During his time in office, he served as chair of the city's Cycling Advisory Committee and was an architect of much of Toronto's cycling route structure. He also served as chair of Disabilities Issues for Toronto and headed up committees involved in sports related activities such as the 2010 Winter Olympics torch relay and the 2015 Pan American Games. Citing workload issues Heaps declined an offer by Mayor David Miller to sit as a councillor-at-large on the city's powerful executive committee.

In the 2010 election, Heaps and Berardinetti again competed for the ward. One of the major issues was bike lanes in the ward. Berardinetti claimed that unconnected bike lanes on Pharmacy Avenue and Birchmount Road were leading some residents who lived on those streets to move out of the ward. Berardinetti, who described them as "bike lanes to nowhere", said that she would replace them with sharrows. Heaps said that the bike lanes were put in place by the previous councillor. He said that the best alternative was to link up the existing network rather than approve any more stand alone bike lanes. Heaps lost the election to Berardinetti by 2,203 votes.
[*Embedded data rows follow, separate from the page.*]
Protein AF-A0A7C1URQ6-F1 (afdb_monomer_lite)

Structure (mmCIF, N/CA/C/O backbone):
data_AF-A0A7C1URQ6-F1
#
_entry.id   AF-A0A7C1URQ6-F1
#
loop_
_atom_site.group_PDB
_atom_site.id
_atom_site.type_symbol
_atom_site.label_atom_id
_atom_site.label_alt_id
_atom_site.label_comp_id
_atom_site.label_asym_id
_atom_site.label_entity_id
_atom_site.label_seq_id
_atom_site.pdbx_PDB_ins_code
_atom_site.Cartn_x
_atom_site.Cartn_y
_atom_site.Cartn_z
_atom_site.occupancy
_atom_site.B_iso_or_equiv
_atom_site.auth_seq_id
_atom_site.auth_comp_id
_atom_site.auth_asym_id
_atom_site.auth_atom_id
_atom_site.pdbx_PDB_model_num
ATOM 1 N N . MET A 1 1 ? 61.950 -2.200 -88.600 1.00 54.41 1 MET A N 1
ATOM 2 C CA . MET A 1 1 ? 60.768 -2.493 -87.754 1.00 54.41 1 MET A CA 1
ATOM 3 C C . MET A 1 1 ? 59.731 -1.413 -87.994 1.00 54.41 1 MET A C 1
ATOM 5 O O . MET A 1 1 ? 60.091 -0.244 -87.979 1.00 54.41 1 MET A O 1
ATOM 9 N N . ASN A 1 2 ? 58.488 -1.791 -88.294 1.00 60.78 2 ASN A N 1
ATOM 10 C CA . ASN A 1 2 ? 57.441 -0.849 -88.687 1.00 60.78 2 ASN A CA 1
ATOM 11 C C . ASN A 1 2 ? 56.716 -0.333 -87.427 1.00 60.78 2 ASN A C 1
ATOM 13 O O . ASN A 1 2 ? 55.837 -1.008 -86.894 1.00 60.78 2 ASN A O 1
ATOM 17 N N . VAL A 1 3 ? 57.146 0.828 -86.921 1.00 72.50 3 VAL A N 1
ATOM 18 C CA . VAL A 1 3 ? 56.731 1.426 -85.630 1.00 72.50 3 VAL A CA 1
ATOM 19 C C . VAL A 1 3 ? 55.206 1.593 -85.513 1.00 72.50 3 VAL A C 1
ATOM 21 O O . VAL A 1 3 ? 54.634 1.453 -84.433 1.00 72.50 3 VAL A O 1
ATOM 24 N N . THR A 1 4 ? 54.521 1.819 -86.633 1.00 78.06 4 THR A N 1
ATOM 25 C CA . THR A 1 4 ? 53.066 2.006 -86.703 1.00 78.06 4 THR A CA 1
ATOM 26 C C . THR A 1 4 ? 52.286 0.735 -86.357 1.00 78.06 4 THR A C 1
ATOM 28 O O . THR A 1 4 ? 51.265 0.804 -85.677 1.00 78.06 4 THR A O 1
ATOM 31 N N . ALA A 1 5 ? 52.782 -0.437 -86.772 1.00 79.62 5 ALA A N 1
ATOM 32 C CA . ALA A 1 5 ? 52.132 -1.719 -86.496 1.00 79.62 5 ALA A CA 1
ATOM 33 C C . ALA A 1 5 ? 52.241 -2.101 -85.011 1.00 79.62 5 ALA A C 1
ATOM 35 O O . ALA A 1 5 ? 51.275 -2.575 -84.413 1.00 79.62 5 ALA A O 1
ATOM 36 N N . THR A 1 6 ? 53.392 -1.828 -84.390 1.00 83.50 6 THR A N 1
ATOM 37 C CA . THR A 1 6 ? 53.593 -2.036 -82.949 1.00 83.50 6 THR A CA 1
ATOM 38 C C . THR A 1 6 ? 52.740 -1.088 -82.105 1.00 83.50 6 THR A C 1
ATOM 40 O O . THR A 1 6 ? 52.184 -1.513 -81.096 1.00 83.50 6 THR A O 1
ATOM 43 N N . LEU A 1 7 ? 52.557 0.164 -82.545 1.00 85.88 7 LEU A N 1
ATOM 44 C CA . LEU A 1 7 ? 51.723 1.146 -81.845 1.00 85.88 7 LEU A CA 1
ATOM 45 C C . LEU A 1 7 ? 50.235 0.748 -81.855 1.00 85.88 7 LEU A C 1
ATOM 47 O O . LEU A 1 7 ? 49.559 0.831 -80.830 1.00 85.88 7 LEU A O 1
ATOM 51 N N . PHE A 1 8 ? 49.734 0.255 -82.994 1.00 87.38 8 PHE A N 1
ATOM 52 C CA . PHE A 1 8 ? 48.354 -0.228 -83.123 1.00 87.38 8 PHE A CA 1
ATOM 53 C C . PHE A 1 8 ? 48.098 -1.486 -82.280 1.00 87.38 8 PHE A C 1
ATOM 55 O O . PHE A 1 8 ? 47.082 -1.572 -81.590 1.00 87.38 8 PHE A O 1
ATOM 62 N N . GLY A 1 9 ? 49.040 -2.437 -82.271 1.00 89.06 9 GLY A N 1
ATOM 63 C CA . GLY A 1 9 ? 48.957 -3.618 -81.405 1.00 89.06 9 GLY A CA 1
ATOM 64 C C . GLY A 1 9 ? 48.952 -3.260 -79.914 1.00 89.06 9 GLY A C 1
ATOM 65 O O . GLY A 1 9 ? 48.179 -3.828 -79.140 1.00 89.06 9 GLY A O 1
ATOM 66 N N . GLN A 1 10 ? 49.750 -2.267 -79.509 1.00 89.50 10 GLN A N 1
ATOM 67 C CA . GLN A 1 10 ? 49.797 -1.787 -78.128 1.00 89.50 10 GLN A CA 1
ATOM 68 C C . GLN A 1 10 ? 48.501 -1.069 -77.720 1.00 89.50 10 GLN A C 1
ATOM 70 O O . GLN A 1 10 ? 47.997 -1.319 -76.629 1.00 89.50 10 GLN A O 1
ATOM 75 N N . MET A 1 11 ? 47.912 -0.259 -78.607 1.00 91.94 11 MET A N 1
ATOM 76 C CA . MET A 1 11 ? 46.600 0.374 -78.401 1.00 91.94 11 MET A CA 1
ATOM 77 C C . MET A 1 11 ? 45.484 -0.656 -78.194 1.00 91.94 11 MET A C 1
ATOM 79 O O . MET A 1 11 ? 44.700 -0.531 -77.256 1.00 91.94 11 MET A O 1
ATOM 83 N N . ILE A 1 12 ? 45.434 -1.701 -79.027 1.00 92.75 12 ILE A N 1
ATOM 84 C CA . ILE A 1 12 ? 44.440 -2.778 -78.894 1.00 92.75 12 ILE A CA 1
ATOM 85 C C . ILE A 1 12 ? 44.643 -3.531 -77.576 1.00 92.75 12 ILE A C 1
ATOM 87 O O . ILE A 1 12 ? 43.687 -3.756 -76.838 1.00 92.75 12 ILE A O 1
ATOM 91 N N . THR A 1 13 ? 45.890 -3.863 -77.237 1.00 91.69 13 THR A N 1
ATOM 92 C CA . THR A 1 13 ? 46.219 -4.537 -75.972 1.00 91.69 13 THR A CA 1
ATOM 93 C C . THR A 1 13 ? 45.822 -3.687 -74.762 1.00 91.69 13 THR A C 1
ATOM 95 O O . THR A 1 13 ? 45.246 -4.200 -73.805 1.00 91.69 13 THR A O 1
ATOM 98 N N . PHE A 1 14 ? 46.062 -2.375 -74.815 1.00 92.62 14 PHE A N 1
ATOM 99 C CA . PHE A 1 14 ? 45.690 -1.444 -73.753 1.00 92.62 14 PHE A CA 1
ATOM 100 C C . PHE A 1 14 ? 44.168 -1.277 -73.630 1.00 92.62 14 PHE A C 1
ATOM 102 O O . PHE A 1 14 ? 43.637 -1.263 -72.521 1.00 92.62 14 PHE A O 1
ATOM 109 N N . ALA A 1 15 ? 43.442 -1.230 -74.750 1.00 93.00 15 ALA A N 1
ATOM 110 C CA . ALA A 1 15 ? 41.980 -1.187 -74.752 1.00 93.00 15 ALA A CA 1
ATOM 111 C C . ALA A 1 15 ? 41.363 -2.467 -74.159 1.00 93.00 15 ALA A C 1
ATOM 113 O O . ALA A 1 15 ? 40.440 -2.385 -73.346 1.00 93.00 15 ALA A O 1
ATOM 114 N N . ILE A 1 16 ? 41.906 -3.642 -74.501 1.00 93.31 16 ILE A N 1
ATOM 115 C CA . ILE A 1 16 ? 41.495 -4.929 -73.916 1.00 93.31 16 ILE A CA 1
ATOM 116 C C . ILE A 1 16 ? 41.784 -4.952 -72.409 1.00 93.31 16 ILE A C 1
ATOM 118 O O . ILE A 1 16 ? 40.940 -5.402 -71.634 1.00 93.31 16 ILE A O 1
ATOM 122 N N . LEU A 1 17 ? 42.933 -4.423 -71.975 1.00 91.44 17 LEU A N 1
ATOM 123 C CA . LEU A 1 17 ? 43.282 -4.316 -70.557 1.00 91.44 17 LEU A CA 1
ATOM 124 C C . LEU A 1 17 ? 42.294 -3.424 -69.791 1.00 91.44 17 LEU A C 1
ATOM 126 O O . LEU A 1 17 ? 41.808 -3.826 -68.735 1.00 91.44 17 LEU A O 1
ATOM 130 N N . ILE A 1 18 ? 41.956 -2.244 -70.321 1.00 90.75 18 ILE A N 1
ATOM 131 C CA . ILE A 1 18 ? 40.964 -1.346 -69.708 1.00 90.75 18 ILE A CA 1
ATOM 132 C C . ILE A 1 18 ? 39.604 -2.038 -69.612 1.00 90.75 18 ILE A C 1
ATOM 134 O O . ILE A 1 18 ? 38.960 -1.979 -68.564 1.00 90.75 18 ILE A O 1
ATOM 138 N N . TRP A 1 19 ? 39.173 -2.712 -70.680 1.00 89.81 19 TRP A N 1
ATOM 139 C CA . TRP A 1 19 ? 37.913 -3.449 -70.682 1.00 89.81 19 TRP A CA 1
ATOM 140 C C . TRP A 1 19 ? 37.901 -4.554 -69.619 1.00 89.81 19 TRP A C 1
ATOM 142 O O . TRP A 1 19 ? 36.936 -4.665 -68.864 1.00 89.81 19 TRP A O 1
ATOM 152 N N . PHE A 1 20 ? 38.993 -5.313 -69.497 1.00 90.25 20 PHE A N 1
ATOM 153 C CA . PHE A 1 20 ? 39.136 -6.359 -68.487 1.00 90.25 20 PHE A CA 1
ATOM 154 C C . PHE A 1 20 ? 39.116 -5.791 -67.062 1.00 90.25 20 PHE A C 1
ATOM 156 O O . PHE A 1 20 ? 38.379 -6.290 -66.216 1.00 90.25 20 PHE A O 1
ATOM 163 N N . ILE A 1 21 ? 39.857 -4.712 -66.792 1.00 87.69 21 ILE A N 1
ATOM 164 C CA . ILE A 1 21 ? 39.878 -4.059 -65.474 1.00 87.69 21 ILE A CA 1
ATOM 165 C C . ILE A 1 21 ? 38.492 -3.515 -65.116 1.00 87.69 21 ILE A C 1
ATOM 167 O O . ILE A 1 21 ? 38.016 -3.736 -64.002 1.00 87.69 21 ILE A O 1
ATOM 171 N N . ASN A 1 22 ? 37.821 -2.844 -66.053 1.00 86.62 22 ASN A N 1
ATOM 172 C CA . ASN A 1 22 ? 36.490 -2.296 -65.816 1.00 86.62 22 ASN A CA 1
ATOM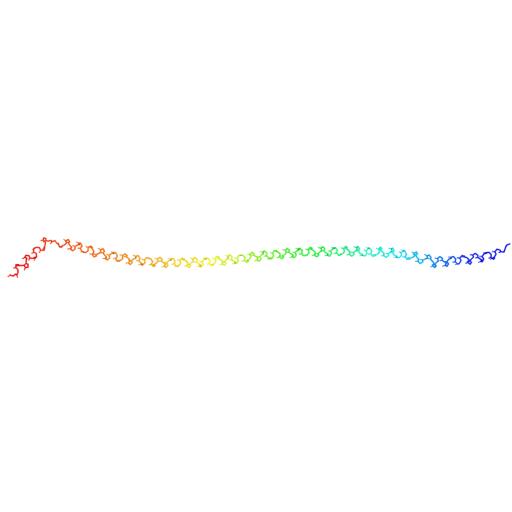 173 C C . ASN A 1 22 ? 35.461 -3.416 -65.582 1.00 86.62 22 ASN A C 1
ATOM 175 O O . ASN A 1 22 ? 34.666 -3.347 -64.650 1.00 86.62 22 ASN A O 1
ATOM 179 N N . ARG A 1 23 ? 35.509 -4.501 -66.364 1.00 84.50 23 ARG A N 1
ATOM 180 C CA . ARG A 1 23 ? 34.551 -5.604 -66.223 1.00 84.50 23 ARG A CA 1
ATOM 181 C C . ARG A 1 23 ? 34.796 -6.466 -64.984 1.00 84.50 23 ARG A C 1
ATOM 183 O O . ARG A 1 23 ? 33.826 -6.913 -64.384 1.00 84.50 23 ARG A O 1
ATOM 190 N N . VAL A 1 24 ? 36.057 -6.722 -64.627 1.00 86.56 24 VAL A N 1
ATOM 191 C CA . VAL A 1 24 ? 36.429 -7.717 -63.605 1.00 86.56 24 VAL A CA 1
ATOM 192 C C . VAL A 1 24 ? 36.765 -7.087 -62.256 1.00 86.56 24 VAL A C 1
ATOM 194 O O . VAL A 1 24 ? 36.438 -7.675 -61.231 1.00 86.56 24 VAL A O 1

Councillor Heaps is also recognized for creating Warden Hilltop Community Centre - the first public building in Toronto to be LEED (Leadership in Energy and Environmental Design) Silver certified featuring a geothermal heating and cooling system, green roof and solar power.

In 2014, Heaps applied to be appointed by Toronto City Council to fill out the term of Ward 20 Councillor Adam Vaughan after the downtown councillor resigned his seat to successfully stand for parliament. Heaps was eliminated on the first ballot.

==Election results==

2006 Toronto election, Ward 35
| Candidate | Votes | % |
| Adrian Heaps | 2,949 | 23.8% |
| Michelle Berardinetti | 2,860 | 23.1% |
| Dan Harris | 1,853 | 14.9% |
| Elizabeth Moyer | 1,371 | 11.1% |
| Mike Kilpatrick | 1,098 | 8.9% |
| Worrick Russell | 786 | 6.3% |
| Sharif Ahmed | 669 | 5.4% |
| Norman Lovatsis | 436 | 3.5% |
| Jason Carey | 113 | 0.9% |
| Armando Calderon | 94 | 0.8% |
| Michael Brausewetter | 89 | 0.7% |
| Tony Festino | 52 | 0.4% |
| Axcel Cocon | 30 | 0.2% |
| Total | 12,400 | 100% |

2010 Toronto election, Ward 35
| Candidate | Votes | % |
| Michelle Berardinetti | 8,293 | 50.46% |
| Adrian Heaps | 6,020 | 36.62% |
| Malik Ahmad | 850 | 5.17% |
| Victoria Doyle | 429 | 2.61% |
| Ed Green | 253 | 1.54% |
| John Lewis | 183 | 1.11% |
| Jay Burnett | 173 | 1.06% |
| Peter Tijiri | 90 | 0.55% |
| John Morawietz | 76 | 0.46% |
| Jason Woychesko | 70 | 0.43% |
| Total | 16,437 | 100% |

Results as of October 26, 2010 03:55 AM. 42 out of 42 polls.